__PROBLEM DESCRIPTION__.
Only the lines below, from the one with "ATOM 134 C CA" through the one with "ATOM 153 O O", are to be written out, exactly.

__DATA TO EXAMINE__.
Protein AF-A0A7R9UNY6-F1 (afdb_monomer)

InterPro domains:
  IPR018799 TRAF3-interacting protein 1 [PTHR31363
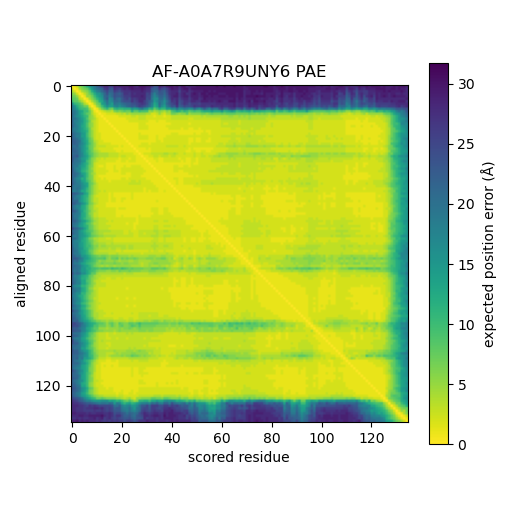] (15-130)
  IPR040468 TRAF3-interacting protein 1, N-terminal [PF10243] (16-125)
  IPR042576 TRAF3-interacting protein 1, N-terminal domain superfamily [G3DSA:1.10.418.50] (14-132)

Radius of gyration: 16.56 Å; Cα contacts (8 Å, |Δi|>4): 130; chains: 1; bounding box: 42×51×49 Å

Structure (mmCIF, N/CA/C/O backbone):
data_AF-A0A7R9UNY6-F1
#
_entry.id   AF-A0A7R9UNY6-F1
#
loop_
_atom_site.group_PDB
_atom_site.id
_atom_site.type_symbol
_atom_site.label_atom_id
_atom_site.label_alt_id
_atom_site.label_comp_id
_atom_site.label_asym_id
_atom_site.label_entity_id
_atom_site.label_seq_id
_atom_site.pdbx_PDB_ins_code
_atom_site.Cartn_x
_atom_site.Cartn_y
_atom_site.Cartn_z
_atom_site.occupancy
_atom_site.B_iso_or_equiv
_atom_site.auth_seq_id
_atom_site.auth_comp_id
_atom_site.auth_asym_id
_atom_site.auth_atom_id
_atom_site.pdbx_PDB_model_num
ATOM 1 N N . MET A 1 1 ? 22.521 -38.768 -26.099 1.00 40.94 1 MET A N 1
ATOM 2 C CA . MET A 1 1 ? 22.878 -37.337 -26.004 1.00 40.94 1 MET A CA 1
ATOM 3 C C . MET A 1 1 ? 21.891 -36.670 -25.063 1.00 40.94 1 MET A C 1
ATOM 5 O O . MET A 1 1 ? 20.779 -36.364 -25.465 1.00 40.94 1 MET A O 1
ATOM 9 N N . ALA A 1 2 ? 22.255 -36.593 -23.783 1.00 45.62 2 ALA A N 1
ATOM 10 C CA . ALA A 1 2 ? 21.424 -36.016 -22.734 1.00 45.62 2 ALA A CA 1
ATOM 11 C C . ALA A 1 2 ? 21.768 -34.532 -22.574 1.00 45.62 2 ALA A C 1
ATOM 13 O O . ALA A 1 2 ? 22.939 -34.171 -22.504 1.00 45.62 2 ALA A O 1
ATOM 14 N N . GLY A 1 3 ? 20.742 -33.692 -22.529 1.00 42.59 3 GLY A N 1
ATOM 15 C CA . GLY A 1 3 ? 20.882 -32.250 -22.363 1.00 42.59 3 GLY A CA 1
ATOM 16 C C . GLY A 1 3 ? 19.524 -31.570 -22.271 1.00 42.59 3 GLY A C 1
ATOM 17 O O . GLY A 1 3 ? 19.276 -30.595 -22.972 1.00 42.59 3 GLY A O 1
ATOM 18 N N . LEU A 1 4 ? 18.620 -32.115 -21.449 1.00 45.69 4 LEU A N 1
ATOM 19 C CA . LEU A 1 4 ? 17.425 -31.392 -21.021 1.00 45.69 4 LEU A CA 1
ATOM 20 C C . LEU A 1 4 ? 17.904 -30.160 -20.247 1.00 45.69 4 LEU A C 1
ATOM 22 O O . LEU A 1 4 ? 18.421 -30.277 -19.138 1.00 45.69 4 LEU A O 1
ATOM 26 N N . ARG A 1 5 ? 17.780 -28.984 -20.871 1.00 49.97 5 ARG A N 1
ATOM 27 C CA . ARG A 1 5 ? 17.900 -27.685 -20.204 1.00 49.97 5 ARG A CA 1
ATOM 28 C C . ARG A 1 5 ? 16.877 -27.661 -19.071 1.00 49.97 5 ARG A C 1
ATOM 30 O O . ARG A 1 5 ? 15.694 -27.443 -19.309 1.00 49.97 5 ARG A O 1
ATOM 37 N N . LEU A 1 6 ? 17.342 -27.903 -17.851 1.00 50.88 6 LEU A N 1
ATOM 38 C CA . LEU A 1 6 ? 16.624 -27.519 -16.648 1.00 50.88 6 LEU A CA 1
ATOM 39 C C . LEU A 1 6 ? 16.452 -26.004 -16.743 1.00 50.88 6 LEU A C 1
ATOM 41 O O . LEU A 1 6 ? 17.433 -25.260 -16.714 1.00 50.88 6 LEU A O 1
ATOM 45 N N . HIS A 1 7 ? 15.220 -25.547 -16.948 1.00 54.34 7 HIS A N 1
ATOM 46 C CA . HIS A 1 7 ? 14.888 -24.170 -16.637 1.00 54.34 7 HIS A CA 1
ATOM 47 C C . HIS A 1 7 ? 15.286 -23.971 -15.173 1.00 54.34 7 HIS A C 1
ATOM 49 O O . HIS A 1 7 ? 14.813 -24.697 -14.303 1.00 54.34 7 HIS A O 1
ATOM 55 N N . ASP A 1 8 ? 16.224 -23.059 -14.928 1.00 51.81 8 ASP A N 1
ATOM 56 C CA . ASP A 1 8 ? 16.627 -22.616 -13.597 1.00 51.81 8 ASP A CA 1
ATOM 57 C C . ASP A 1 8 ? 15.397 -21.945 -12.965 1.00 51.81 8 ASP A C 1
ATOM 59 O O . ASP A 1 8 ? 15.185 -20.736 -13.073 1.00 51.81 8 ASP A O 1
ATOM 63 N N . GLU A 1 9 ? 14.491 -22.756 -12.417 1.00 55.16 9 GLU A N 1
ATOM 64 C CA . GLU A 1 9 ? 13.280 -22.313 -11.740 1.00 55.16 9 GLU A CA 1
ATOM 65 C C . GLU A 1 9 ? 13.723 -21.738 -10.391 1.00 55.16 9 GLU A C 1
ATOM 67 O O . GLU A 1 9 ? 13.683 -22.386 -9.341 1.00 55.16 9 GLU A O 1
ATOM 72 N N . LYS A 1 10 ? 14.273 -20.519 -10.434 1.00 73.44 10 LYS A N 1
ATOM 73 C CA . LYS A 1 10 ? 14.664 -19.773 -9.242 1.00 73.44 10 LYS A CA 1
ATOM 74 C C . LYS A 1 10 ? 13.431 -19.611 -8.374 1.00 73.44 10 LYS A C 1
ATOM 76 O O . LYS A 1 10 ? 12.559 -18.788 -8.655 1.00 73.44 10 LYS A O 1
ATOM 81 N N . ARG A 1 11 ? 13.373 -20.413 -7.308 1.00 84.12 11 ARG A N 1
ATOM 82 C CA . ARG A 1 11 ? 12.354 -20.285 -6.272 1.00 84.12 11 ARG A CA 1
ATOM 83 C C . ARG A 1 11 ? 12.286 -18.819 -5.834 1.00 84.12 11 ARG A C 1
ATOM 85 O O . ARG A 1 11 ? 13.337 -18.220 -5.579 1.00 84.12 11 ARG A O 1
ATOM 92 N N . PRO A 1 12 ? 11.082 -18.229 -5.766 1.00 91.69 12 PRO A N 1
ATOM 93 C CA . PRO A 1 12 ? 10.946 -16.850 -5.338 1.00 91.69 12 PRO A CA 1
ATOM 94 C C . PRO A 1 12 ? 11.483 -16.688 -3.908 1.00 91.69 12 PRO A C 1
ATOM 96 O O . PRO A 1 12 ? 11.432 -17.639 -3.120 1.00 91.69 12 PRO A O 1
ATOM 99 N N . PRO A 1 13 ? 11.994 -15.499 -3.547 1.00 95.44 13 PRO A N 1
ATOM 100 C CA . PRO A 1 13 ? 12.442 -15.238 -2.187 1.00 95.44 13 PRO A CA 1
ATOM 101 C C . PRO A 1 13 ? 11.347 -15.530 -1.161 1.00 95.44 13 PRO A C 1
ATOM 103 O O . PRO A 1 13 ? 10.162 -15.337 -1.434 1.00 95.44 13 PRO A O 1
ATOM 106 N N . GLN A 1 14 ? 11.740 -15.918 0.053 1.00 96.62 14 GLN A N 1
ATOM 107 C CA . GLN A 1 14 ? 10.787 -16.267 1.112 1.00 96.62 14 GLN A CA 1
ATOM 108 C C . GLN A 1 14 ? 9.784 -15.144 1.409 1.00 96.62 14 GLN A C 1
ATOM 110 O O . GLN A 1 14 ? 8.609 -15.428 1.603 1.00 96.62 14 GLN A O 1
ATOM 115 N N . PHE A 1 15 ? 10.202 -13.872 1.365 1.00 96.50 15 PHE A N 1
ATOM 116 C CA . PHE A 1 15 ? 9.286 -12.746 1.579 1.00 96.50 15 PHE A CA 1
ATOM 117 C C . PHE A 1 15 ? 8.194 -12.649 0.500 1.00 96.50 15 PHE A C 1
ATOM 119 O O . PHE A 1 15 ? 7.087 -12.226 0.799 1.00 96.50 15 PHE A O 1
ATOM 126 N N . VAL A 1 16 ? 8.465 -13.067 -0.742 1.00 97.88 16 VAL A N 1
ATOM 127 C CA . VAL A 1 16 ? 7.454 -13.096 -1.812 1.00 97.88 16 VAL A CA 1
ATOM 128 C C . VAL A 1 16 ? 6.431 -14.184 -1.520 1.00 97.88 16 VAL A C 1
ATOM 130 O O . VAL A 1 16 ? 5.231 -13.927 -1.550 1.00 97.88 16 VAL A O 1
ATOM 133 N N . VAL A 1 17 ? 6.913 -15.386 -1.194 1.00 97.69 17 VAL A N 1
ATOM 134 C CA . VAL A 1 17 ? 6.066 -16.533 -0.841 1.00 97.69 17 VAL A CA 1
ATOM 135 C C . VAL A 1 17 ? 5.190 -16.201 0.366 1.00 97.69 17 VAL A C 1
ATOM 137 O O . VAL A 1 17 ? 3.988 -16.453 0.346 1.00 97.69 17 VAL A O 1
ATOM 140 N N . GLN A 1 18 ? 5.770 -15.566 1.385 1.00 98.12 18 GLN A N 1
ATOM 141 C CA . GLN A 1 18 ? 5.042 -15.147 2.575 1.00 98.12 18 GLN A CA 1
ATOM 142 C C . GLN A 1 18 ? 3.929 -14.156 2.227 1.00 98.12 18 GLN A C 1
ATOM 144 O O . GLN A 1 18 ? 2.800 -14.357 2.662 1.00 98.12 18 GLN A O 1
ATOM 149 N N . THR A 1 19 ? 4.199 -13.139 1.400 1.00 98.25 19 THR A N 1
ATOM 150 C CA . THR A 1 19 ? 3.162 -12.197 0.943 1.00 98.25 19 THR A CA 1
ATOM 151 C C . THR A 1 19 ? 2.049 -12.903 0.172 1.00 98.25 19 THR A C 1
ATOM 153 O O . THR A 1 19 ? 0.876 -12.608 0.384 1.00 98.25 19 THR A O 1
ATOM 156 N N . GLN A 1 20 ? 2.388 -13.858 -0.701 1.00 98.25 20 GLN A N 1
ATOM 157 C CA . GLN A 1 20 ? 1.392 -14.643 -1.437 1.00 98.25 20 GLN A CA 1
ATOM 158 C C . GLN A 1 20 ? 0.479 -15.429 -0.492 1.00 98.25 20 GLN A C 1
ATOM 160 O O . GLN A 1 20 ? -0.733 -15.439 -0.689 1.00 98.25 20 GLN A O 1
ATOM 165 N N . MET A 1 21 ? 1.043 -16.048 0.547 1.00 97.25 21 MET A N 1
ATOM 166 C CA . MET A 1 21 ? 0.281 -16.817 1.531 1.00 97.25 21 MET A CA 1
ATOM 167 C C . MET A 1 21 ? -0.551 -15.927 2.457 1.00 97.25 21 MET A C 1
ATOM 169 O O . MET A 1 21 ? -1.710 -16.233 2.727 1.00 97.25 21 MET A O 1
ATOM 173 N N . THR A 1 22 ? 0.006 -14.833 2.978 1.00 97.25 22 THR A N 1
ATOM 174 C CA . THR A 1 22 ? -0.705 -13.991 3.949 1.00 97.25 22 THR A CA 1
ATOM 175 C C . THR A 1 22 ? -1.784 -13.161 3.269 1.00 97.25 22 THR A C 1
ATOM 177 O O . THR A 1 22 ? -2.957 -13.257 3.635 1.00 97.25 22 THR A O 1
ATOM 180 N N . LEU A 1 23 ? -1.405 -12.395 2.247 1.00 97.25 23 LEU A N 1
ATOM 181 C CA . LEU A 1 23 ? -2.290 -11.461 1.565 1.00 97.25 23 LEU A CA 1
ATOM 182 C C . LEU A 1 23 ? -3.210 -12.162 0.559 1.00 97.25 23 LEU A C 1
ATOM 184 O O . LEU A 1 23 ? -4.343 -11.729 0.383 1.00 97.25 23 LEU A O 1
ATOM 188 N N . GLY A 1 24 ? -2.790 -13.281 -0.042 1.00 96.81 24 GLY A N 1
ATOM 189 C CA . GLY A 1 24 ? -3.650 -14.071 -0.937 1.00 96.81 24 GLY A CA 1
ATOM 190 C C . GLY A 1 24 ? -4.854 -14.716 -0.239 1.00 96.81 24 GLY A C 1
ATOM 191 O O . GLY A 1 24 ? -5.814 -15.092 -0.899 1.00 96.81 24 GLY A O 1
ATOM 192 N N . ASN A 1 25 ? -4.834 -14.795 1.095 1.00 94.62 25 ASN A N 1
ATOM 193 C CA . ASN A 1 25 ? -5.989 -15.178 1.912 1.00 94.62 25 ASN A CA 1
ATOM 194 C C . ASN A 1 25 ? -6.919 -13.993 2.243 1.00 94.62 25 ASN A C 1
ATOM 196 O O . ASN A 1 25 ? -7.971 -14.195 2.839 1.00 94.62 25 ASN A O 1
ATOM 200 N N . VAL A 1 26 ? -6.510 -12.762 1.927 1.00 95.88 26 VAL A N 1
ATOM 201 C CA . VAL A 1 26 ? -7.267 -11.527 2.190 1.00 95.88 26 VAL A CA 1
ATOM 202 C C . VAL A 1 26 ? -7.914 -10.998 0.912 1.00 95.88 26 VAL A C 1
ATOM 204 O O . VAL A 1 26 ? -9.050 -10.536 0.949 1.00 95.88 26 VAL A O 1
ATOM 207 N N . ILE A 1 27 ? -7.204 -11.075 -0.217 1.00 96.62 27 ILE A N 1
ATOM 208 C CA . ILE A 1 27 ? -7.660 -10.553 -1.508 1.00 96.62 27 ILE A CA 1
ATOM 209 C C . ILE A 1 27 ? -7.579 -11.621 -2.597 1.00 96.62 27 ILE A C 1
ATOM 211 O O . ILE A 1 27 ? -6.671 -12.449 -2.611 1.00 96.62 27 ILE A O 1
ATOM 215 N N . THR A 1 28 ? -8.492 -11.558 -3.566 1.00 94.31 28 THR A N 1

__ANSWER BELOW__.
ATOM 134 C CA . VAL A 1 17 ? 6.066 -16.533 -0.841 1.00 97.69 17 VAL A CA 1
ATOM 135 C C . VAL A 1 17 ? 5.190 -16.201 0.366 1.00 97.69 17 VAL A C 1
ATOM 137 O O . VAL A 1 17 ? 3.988 -16.453 0.346 1.00 97.69 17 VAL A O 1
ATOM 140 N N . GLN A 1 18 ? 5.770 -15.566 1.385 1.00 98.12 18 GLN A N 1
ATOM 141 C CA . GLN A 1 18 ? 5.042 -15.147 2.575 1.00 98.12 18 GLN A CA 1
ATOM 142 C C . GLN A 1 18 ? 3.929 -14.156 2.227 1.00 98.12 18 GLN A C 1
ATOM 144 O O . GLN A 1 18 ? 2.800 -14.357 2.662 1.00 98.12 18 GLN A O 1
ATOM 149 N N . THR A 1 19 ? 4.199 -13.139 1.400 1.00 98.25 19 THR A N 1
ATOM 150 C CA . THR A 1 19 ? 3.162 -12.197 0.943 1.00 98.25 19 THR A CA 1
ATOM 151 C C . THR A 1 19 ? 2.049 -12.903 0.172 1.00 98.25 19 THR A C 1
ATOM 153 O O . THR A 1 19 ? 0.876 -12.608 0.384 1.00 98.25 19 THR A O 1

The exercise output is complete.